* Problem requirements:
Transcribe, word for word and without additions, each line below from the one containing "Radius of gyration: 18.57" through the one containing "pLDDT: mean 78.52, std", both ends included.

[Saved entries]
────

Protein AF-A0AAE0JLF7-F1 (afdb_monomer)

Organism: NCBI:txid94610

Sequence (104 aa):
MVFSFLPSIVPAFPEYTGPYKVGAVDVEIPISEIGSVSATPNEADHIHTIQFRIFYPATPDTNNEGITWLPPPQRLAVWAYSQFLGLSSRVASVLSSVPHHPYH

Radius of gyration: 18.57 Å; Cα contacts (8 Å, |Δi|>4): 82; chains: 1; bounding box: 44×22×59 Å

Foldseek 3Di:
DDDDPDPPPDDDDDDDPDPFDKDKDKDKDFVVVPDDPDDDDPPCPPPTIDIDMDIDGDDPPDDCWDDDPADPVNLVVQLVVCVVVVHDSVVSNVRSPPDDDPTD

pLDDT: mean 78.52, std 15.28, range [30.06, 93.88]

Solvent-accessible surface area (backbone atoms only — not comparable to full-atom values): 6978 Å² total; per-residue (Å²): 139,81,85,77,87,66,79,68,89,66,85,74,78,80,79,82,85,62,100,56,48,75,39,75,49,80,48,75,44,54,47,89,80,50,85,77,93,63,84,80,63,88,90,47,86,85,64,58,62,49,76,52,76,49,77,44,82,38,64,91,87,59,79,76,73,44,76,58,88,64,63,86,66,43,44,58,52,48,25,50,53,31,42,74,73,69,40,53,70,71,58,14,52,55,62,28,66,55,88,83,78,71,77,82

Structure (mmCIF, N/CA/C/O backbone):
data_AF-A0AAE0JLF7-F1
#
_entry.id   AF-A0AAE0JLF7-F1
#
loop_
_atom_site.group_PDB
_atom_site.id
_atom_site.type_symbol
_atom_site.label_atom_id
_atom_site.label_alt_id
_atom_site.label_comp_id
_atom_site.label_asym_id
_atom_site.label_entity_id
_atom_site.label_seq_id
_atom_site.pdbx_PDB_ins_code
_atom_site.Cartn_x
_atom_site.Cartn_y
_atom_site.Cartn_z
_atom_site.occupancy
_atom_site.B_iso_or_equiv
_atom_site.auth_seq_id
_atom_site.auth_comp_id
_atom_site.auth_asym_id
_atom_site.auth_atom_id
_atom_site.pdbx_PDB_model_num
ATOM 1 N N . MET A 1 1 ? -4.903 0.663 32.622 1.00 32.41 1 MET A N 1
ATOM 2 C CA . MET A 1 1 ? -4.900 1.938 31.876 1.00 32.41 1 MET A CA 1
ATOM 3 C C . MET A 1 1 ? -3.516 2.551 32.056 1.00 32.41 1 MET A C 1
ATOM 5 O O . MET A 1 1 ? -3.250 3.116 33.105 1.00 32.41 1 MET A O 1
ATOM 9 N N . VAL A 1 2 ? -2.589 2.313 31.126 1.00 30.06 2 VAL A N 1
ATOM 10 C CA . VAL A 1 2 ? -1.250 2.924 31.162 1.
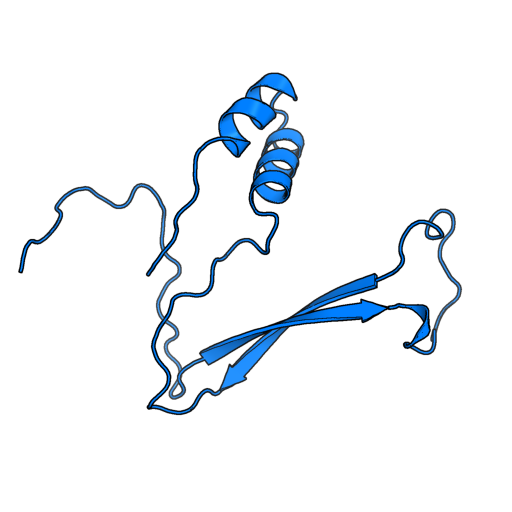00 30.06 2 VAL A CA 1
ATOM 11 C C . VAL A 1 2 ? -1.191 3.871 29.975 1.00 30.06 2 VAL A C 1
ATOM 13 O O . VAL A 1 2 ? -1.214 3.429 28.832 1.00 30.06 2 VAL A O 1
ATOM 16 N N . PHE A 1 3 ? -1.212 5.170 30.259 1.00 39.41 3 PHE A N 1
ATOM 17 C CA . PHE A 1 3 ? -0.985 6.210 29.264 1.00 39.41 3 PHE A CA 1
ATOM 18 C C . PHE A 1 3 ? 0.514 6.241 28.949 1.00 39.41 3 PHE A C 1
ATOM 20 O O . PHE A 1 3 ? 1.323 6.602 29.803 1.00 39.41 3 PHE A O 1
ATOM 27 N N . SER A 1 4 ? 0.894 5.830 27.740 1.00 39.50 4 SER A N 1
ATOM 28 C CA . SER A 1 4 ? 2.249 6.037 27.224 1.00 39.50 4 SER A CA 1
ATOM 29 C C . SER A 1 4 ? 2.419 7.514 26.859 1.00 39.50 4 SER A C 1
ATOM 31 O O . SER A 1 4 ? 1.814 7.994 25.909 1.00 39.50 4 SER A O 1
ATOM 33 N N . PHE A 1 5 ? 3.245 8.233 27.623 1.00 46.00 5 PHE A N 1
ATOM 34 C CA . PHE A 1 5 ? 3.601 9.649 27.425 1.00 46.00 5 PHE A CA 1
ATOM 35 C C . PHE A 1 5 ? 4.765 9.869 26.441 1.00 46.00 5 PHE A C 1
ATOM 37 O O . PHE A 1 5 ? 5.349 10.951 26.405 1.00 46.00 5 PHE A O 1
ATOM 44 N N . LEU A 1 6 ? 5.142 8.867 25.643 1.00 46.94 6 LEU A N 1
ATOM 45 C CA . LEU A 1 6 ? 6.078 9.102 24.546 1.00 46.94 6 LEU A CA 1
ATOM 46 C C . LEU A 1 6 ? 5.282 9.694 23.379 1.00 46.94 6 LEU A C 1
ATOM 48 O O . LEU A 1 6 ? 4.319 9.052 22.952 1.00 46.94 6 LEU A O 1
ATOM 52 N N . PRO A 1 7 ? 5.629 10.888 22.856 1.00 47.56 7 PRO A N 1
ATOM 53 C CA . PRO A 1 7 ? 5.020 11.352 21.622 1.00 47.56 7 PRO A CA 1
ATOM 54 C C . PRO A 1 7 ? 5.287 10.277 20.574 1.00 47.56 7 PRO A C 1
ATOM 56 O O . PRO A 1 7 ? 6.438 9.880 20.373 1.00 47.56 7 PRO A O 1
ATOM 59 N N . SER A 1 8 ? 4.228 9.763 19.950 1.00 54.00 8 SER A N 1
ATOM 60 C CA . SER A 1 8 ? 4.387 8.924 18.771 1.00 54.00 8 SER A CA 1
ATOM 61 C C . SER A 1 8 ? 5.214 9.726 17.770 1.00 54.00 8 SER A C 1
ATOM 63 O O . SER A 1 8 ? 4.743 10.719 17.222 1.00 54.00 8 SER A O 1
ATOM 65 N N . ILE A 1 9 ? 6.473 9.332 17.570 1.00 57.03 9 ILE A N 1
ATOM 66 C CA . ILE A 1 9 ? 7.375 9.944 16.579 1.00 57.03 9 ILE A CA 1
ATOM 67 C C . ILE A 1 9 ? 6.813 9.725 15.163 1.00 57.03 9 ILE A C 1
ATOM 69 O O . ILE A 1 9 ? 7.188 10.411 14.216 1.00 57.03 9 ILE A O 1
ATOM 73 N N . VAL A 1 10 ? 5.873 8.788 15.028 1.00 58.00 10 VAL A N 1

────

* Result for this task:
Radius of gyration: 18.57 Å; Cα contacts (8 Å, |Δi|>4): 82; chains: 1; bounding box: 44×22×59 Å

Foldseek 3Di:
DDDDPDPPPDDDDDDDPDPFDKDKDKDKDFVVVPDDPDDDDPPCPPPTIDIDMDIDGDDPPDDCWDDDPADPVNLVVQLVVCVVVVHDSVVSNVRSPPDDDPTD

pLDDT: mean 78.52, std 15.28, range [30.06, 93.88]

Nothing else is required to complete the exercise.